• Home
  • Berita
  • Kebocoran Data MyPertamina oleh Bjorka, Pakar: Sudah Saatnya Dibentuk Lembaga PDP

Kebocoran Data MyPertamina oleh Bjorka, Pakar: Sudah Saatnya Dibentuk Lembaga PDP

Redaksi
Nov 12, 2022
Kebocoran Data MyPertamina oleh Bjorka, Pakar: Sudah Saatnya Dibentuk Lembaga PDP

Pakar keamanan siber Pratama Persadha menyebut dugaan kebocoran data 44 juta data MyPertamina oleh Bjorka menjadi sinyal genting untuk segera membentuk lembaga otoritas Pelindungan Data Pribadi (PDP).

Setelah disahkannya Undang-Undang Pelindungan Data Pribadi (UU PDP) diamanatkan agar pemerintah membentuk lembaga otoritas PDP yang bertugas mengawasi pengelolaan data pribadi oleh penyelenggara sistem elektronik, baik pemerintah dan swasta agar memenuhi kriteria UU PDP.

"Saat ini yang terpenting adalah segera membentuk lembaga pengawas PDP atau apapun namanya, Komisi PDP misalnya. Ini sudah diamanatkan UU PDP agar presiden membentuk Komisi PDP segera setelah UU berlaku," ujar Chairman CISSReC ini seperti keterangan tertulis yang diterima detikINET, Sabtu (12/11/2022).

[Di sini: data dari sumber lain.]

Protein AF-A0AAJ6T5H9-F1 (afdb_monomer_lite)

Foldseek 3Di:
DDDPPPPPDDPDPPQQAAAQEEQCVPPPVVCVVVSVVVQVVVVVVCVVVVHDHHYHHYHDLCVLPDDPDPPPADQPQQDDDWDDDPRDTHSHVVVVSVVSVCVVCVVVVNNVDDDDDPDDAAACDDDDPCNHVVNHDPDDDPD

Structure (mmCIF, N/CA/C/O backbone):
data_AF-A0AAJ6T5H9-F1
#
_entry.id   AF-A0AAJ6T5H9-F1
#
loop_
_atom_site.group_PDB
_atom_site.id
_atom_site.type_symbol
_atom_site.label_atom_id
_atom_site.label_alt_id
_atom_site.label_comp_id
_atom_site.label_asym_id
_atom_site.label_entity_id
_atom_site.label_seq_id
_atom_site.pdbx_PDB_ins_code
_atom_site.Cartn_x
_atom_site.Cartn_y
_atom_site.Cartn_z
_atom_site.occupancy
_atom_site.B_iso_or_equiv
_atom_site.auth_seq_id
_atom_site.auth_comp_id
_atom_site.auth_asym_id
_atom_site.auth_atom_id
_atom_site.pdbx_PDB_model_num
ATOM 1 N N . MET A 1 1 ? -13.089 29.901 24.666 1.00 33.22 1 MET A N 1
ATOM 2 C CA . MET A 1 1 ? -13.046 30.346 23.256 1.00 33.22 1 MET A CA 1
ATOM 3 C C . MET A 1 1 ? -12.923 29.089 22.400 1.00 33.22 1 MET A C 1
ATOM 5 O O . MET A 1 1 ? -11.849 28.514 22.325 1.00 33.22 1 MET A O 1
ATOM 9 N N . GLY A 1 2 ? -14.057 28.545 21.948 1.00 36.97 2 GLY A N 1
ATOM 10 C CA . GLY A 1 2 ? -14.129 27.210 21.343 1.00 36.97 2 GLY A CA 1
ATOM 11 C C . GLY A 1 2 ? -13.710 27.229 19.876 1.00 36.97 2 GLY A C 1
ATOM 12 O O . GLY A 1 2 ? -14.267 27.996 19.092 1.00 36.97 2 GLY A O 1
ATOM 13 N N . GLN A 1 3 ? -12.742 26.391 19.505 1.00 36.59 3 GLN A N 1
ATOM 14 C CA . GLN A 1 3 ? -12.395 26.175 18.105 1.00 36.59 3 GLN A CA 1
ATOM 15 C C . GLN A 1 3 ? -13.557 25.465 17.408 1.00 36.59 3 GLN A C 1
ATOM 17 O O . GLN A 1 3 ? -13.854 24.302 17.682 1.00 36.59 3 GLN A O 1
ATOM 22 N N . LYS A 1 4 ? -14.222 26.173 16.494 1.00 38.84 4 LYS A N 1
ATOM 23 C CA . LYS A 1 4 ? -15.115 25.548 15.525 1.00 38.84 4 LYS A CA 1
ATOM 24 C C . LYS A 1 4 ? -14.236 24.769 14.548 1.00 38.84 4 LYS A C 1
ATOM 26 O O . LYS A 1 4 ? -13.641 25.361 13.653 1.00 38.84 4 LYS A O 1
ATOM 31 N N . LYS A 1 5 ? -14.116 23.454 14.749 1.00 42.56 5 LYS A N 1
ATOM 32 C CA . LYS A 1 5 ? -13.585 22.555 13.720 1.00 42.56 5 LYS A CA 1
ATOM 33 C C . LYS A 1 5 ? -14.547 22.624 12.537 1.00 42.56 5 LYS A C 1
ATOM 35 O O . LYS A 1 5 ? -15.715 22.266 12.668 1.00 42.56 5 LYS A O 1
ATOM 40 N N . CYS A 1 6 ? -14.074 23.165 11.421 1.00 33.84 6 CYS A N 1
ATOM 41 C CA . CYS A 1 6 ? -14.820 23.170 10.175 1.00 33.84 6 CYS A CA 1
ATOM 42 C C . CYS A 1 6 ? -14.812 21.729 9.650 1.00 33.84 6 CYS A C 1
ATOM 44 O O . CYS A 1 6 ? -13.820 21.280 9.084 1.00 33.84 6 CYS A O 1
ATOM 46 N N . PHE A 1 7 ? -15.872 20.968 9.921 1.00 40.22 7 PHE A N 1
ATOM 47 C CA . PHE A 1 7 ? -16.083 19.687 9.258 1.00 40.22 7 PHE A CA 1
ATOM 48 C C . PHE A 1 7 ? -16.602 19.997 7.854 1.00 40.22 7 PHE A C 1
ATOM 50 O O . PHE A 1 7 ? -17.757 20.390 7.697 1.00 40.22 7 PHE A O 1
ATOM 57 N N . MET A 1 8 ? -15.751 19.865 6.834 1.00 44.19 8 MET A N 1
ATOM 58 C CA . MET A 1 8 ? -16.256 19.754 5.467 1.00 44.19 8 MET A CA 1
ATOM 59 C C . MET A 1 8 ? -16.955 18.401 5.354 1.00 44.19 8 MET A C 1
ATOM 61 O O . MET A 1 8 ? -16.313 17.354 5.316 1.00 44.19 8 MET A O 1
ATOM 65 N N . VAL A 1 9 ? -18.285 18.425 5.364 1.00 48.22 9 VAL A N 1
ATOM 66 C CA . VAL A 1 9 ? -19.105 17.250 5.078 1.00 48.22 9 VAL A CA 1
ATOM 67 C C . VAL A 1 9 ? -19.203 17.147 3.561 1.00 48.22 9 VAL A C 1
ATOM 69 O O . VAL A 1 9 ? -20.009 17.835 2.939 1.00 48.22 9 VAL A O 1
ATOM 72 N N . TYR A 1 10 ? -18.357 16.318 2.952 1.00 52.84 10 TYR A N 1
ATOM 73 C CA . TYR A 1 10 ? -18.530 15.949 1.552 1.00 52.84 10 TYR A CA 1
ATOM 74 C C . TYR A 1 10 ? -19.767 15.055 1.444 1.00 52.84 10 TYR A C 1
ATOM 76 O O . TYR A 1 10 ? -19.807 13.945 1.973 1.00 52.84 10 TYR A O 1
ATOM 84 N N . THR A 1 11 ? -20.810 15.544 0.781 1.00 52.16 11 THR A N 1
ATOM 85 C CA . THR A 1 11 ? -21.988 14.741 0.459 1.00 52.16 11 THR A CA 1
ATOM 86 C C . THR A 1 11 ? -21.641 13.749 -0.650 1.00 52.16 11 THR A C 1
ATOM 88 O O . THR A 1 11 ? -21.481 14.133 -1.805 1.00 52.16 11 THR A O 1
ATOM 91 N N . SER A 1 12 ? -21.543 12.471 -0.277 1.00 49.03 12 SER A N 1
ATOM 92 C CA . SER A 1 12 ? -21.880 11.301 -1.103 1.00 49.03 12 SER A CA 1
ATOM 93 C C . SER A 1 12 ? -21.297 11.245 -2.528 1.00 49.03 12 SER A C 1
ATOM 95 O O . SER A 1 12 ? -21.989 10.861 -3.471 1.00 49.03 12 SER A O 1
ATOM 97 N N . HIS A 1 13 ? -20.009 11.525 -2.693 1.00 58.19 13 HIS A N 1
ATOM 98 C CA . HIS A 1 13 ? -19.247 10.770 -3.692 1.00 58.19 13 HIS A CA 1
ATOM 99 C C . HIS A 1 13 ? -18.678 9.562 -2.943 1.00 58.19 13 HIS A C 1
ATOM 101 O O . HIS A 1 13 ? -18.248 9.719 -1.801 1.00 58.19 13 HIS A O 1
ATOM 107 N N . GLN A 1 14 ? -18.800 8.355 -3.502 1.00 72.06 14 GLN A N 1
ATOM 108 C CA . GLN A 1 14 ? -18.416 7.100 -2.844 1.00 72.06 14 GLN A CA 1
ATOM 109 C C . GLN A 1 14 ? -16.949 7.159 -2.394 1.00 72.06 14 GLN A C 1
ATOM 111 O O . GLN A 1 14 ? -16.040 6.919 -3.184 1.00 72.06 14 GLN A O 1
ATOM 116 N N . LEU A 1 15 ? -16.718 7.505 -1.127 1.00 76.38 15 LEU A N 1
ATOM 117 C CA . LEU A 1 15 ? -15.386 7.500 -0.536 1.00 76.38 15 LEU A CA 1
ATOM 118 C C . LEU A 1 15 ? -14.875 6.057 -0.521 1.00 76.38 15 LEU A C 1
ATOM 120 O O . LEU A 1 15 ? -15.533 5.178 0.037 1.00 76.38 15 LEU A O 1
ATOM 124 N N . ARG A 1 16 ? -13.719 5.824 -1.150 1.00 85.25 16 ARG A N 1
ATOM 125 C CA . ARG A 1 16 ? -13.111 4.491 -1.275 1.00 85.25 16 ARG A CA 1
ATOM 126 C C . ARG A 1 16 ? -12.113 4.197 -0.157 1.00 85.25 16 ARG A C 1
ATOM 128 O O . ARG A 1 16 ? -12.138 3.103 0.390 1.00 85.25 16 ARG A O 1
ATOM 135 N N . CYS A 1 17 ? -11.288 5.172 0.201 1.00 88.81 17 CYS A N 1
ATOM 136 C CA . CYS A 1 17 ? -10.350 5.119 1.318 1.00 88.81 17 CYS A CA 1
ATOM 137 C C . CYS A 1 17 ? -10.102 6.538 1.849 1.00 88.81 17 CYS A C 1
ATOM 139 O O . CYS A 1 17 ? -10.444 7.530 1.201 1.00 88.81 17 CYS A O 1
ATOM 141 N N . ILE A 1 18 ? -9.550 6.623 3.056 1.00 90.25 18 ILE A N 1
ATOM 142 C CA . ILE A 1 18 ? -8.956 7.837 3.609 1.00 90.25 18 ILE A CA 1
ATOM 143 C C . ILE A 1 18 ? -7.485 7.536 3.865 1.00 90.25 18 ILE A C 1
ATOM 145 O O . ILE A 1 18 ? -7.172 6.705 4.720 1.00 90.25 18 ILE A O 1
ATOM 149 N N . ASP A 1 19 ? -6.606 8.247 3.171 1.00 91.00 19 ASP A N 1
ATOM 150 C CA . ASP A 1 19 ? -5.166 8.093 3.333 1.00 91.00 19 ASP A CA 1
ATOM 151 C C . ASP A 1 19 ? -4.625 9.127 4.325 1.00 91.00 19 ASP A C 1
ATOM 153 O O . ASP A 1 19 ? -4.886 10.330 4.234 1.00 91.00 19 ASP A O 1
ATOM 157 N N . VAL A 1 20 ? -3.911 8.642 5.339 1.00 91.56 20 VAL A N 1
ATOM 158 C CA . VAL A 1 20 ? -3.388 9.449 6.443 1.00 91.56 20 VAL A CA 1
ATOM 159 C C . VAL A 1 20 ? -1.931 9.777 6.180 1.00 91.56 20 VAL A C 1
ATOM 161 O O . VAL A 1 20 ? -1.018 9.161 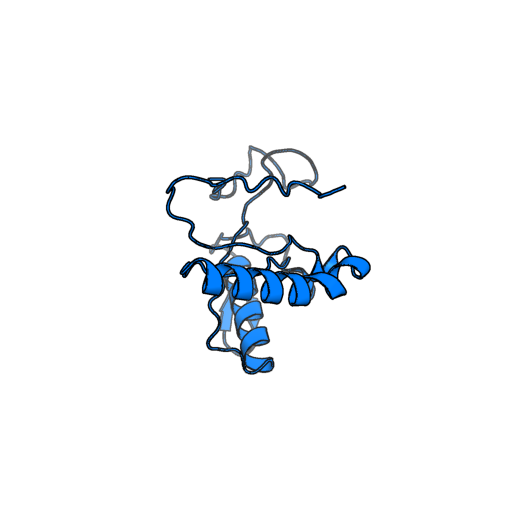6.724 1.00 91.56 20 VAL A O 1
ATOM 164 N N . GLY A 1 21 ? -1.739 10.813 5.373 1.00 86.19 21 GLY A N 1
ATOM 165 C CA . GLY A 1 21 ? -0.421 11.270 4.967 1.00 86.19 21 GLY A CA 1
ATOM 166 C C . GLY A 1 21 ? 0.068 10.602 3.687 1.00 86.19 21 GLY A C 1
ATOM 167 O O . GLY A 1 21 ? -0.438 9.559 3.277 1.00 86.19 21 GLY A O 1
ATOM 168 N N . ASP A 1 22 ? 1.060 11.246 3.085 1.00 86.00 22 ASP A N 1
ATOM 169 C CA . ASP A 1 22 ? 1.616 10.886 1.792 1.00 86.00 22 ASP A CA 1
ATOM 170 C C . ASP A 1 22 ? 3.143 10.879 1.885 1.00 86.00 22 ASP A C 1
ATOM 172 O O . ASP A 1 22 ? 3.738 11.840 2.373 1.00 86.00 22 ASP A O 1
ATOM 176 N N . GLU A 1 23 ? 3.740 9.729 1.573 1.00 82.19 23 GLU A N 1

"Komisi PDP ini nanti yang tidak hanya mengawasi namun juga melakukan penegakan aturan serta menciptakan standar keamanan tertentu dalam proses pengolahan pemrosesan data. Dalam kasus kebocoran data seperti MyPertamina ini, bila ada masyarakat yang dirugikan bisa nantinya melakukan gugatan lewat Komisi PDP," sambungnya.

Kebocoran data 44 juta data MyPertamina diumbar oleh Bjorka di forum situs breached.to yang isinya terdiri dari nama, email, NIK, NPWP, nomor telepon, alamat, DOB, jenis kelamin, penghasilan, data pembelian BBM, dan data lainnya.

Pratama mengemukakan, data yang diklaim oleh Bjorka berjumlah 44.237.264 baris dengan total ukuran mencapai 30GB bila dalam keadaan tidak dikompres. Data sampelnya dibagi menjadi 2 file yaitu data transaksi dan data akun pengguna. Ketika sampel datanya dicek secara acak dengan aplikasi "GetContact", maka nomor tersebut benar menunjukan nama dari pemilik nomor tersebut.

Selain itu dicek NIK lewat aplikasi Dataku juga cocok. Berarti sampel data yang diberikan oleh Bjorka merupakan data yang valid.

Adapun, data yang berjumlah 44 juta ini dijual dengan harga USD 25.000 atau sekitar Rp 400 juta menggunakan menggunakan mata uang Bitcoin.

"Sampai saat ini sumber datanya masih belum jelas, Namun soal asli atau tidaknya data ini ya hanya Pertamina sendiri yang bisa menjawabnya, karena aplikasi ini dibuat oleh Pertamina yang juga memiliki dan menyimpan data ini. Jalan terbaik harus dilakukan audit dan investigasi digital forensic untuk memastikan kebocoran data ini dari mana", jelas pria asal Cepu, Jawa Tengah ini.

Disampaikannya, perlu dicek dahulu sistem informasi dari aplikasi MyPertamina yang datanya dibocorkan oleh Bjorka. Apabila ditemukan lubang keamanan, berarti kemungkinan besar memang terjadi peretasan dan pencurian data.

Namun dengan pengecekan yang menyeluruh dan digital forensic, bila benar-benar tidak ditemukan celah keamanan dan jejak digital peretasan, ada kemungkinan kebocoran data ini terjadi karena insider atau data ini bocor oleh orang dalam.

"Bila benar ini data MyPertamina, maka berlaku pada Pasal 46 UU PDP ayat 1 dan 2, yang isinya bahwa dalam hal terjadi kegagalan perlindungan data pribadi maka pengendali data pribadi wajib menyampaikan pemberitahuan secara tertulis, paling lambat 3 x 24 jam. Pemberitahuan itu disampaikan kepada subyek data pribadi dan Lembaga Pelaksana Pelindungan Data Pribadi (LPPDP). Pemberitahuan minimal harus memuat data pribadi yang terungkap, kapan dan bagaimana data pribadi terungkap, dan upaya penanganan dan pemulihan atas terungkapnya oleh pengendali data pribadi", tuturnya.

Melihat kasus ini, menurut Pratama, Presiden Joko Widodo (Jokowi) harus segera membentuk lembaga otoritas PDP.